When a security incident strikes — a compromised endpoint, a suspicious login pattern, or a confirmed data breach — your SOC team needs more than just alerts. They need a structured way to track investigations, coordinate analysis, assign tasks, and document every step of the response. That’s what a SOC case management platform provides.

While commercial platforms like Splunk SOAR and Palo Alto Cortex XSOAR dominate the enterprise market, three powerful open-source alternatives let you build a capable SOC operations center without licensing costs or vendor lock-in: TheHive, Cortex, and IRIS.

This guide compares all three platforms — their architectures, features, deployment options, and how they complement each other in a complete security operations workflow.
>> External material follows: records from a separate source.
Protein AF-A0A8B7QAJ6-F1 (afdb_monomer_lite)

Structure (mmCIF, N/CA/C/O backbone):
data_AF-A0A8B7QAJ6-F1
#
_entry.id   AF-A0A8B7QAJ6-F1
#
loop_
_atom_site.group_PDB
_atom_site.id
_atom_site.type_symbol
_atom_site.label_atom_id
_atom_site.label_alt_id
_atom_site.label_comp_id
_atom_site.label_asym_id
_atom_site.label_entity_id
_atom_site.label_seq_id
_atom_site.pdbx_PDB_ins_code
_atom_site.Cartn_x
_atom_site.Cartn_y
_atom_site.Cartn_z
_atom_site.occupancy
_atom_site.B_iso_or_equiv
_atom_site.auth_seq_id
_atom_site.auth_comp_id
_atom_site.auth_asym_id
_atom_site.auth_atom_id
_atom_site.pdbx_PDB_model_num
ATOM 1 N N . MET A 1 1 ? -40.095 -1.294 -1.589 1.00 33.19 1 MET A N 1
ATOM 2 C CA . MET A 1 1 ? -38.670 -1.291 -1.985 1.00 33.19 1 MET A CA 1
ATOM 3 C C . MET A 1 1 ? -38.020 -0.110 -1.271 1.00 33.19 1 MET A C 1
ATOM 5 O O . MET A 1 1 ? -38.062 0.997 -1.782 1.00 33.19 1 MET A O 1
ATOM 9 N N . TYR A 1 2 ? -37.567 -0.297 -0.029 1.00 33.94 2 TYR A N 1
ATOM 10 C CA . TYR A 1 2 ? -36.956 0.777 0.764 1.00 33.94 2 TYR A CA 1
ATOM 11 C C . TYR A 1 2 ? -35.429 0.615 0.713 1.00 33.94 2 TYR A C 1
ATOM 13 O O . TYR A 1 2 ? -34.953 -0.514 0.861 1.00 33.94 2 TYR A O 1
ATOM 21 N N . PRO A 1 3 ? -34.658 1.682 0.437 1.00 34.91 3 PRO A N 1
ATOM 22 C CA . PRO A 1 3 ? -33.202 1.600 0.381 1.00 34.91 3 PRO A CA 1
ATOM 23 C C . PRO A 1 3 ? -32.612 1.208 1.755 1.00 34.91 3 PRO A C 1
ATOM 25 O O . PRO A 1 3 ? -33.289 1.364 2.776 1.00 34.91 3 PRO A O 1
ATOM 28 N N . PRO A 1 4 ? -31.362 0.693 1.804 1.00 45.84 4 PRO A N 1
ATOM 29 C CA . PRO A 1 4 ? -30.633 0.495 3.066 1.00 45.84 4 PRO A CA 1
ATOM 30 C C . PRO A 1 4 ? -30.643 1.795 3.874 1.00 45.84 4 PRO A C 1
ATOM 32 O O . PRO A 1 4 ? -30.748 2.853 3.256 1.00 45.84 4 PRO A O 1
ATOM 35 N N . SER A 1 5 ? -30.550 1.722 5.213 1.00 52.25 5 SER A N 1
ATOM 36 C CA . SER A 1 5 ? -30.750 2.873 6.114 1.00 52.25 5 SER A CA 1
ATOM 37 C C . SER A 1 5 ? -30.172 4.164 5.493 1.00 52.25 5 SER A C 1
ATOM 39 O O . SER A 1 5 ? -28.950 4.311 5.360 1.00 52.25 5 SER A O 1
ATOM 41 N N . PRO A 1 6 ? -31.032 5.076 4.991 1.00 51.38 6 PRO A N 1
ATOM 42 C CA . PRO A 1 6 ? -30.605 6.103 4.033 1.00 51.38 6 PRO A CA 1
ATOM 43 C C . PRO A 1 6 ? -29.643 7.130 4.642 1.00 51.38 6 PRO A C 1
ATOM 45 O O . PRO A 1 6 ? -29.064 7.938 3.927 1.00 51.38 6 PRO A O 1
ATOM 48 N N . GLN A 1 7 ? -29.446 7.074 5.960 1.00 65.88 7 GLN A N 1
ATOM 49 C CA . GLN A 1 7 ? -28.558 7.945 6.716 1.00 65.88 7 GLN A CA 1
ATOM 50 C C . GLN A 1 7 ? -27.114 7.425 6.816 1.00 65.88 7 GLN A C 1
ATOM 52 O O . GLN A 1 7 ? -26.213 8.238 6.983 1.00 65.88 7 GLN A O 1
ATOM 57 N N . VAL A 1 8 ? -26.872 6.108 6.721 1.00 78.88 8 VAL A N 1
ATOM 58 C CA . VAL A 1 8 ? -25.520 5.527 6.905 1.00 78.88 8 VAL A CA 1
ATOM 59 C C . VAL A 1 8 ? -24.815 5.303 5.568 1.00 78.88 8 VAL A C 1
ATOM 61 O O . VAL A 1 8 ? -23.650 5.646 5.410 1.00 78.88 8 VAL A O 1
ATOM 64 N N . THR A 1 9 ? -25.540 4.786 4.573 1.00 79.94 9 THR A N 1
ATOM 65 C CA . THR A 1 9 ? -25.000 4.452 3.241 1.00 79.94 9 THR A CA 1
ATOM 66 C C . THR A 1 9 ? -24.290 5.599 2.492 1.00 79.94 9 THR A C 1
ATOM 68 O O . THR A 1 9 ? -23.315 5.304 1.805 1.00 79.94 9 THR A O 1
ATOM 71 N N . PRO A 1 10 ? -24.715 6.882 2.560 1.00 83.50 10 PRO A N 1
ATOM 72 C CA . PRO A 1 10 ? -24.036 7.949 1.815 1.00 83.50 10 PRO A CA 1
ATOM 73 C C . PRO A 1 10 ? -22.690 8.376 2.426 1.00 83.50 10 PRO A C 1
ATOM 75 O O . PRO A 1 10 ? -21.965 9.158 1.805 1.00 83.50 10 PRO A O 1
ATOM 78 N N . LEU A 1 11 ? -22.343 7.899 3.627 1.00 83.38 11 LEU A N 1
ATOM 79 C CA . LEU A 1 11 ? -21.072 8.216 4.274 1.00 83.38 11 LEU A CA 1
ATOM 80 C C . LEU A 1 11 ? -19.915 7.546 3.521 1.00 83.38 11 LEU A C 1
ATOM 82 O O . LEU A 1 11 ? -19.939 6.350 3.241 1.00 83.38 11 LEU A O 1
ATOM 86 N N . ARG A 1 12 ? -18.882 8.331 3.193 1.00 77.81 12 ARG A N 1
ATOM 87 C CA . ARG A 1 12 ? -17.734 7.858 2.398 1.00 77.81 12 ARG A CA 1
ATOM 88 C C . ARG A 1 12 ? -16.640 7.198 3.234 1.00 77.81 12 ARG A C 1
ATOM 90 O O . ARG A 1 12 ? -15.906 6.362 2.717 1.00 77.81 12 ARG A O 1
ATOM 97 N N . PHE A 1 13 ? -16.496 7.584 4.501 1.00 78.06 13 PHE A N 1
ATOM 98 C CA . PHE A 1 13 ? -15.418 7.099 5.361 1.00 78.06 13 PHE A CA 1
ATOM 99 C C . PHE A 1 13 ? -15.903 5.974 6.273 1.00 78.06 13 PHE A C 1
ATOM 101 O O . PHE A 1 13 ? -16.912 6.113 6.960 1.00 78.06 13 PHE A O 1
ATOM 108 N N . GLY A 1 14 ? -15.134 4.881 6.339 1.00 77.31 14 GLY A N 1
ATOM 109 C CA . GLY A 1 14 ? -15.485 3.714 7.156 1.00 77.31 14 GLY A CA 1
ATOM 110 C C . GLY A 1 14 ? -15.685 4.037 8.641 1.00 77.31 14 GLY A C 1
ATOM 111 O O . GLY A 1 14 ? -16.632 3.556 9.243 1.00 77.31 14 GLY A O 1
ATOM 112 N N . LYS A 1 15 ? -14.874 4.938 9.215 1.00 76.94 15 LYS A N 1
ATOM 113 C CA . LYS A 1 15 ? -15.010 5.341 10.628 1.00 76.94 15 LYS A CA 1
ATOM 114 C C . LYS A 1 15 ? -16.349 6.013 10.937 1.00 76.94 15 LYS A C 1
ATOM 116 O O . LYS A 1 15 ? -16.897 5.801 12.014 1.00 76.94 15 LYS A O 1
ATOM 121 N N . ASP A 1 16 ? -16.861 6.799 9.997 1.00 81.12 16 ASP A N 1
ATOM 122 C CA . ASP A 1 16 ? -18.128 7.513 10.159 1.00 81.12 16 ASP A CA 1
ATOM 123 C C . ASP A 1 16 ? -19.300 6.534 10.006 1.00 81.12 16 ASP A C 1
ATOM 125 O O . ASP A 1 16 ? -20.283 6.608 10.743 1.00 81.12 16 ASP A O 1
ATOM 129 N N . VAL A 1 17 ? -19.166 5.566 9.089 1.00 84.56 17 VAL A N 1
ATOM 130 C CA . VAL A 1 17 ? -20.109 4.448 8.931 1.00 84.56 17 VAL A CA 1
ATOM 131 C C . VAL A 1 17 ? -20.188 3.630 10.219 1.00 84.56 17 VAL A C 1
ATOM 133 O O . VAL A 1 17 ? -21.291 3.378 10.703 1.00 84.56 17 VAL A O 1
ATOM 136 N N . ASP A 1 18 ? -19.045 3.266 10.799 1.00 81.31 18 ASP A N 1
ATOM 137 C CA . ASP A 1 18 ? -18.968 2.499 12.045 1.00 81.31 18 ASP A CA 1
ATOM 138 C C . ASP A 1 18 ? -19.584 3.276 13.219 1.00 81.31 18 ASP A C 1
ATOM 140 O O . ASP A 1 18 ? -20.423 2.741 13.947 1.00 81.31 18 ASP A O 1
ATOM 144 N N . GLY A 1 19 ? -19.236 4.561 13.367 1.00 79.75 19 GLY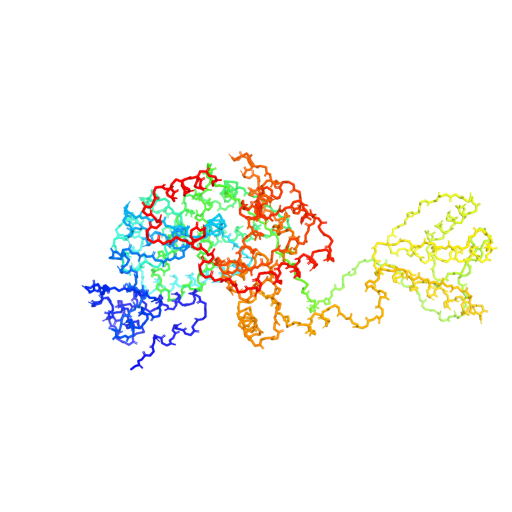 A N 1
ATOM 145 C CA . GLY A 1 19 ? -19.789 5.438 14.403 1.00 79.75 19 GLY A CA 1
ATOM 146 C C . GLY A 1 19 ? -21.307 5.581 14.293 1.00 79.75 19 GLY A C 1
ATOM 147 O O . GLY A 1 19 ? -22.032 5.406 15.276 1.00 79.75 19 GLY A O 1
ATOM 148 N N . LYS A 1 20 ? -21.824 5.803 13.079 1.00 82.88 20 LYS A N 1
ATOM 149 C CA . LYS A 1 20 ? -23.268 5.921 12.862 1.00 82.88 20 LYS A CA 1
ATOM 150 C C . LYS A 1 20 ? -23.992 4.586 13.029 1.00 82.88 20 LYS A C 1
ATOM 152 O O . LYS A 1 20 ? -25.082 4.569 13.600 1.00 82.88 20 LYS A O 1
ATOM 157 N N . CYS A 1 21 ? -23.402 3.478 12.583 1.00 84.44 21 CYS A N 1
ATOM 158 C CA . CYS A 1 21 ? -23.931 2.136 12.826 1.00 84.44 21 CYS A CA 1
ATOM 159 C C . CYS A 1 21 ? -24.071 1.888 14.334 1.00 84.44 21 CYS A C 1
ATOM 161 O O . CYS A 1 21 ? -25.157 1.547 14.800 1.00 84.44 21 CYS A O 1
ATOM 163 N N . HIS A 1 22 ? -23.025 2.198 15.106 1.00 79.88 22 HIS A N 1
ATOM 164 C CA . HIS A 1 22 ? -23.041 2.090 16.561 1.00 79.88 22 HIS A CA 1
ATOM 165 C C . HIS A 1 22 ? -24.148 2.936 17.200 1.00 79.88 22 HIS A C 1
ATOM 167 O O . HIS A 1 22 ? -24.888 2.426 18.038 1.00 79.88 22 HIS A O 1
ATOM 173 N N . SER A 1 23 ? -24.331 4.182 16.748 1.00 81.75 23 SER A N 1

What Is SOC Case Management?

A Security Operations Center (SOC) case management platform is the central hub where security analysts:

  • Create and track cases — every incident gets a unique ticket with severity, status, and assignee
  • Collect evidence — attach IOCs (Indicators of Compromise), file samples, network captures, and logs
  • Coordinate analysis — assign tasks to team members, track progress, and maintain an audit trail
  • Run observable analysis — check IP addresses, domain names, file hashes, and URLs against threat intelligence feeds
  • Generate reports — produce post-incident summaries, compliance reports, and metrics for management

Without case management, security investigations become chaotic — information scattered across Slack messages, spreadsheets, and email threads. A dedicated platform brings structure, accountability, and repeatability to the response process.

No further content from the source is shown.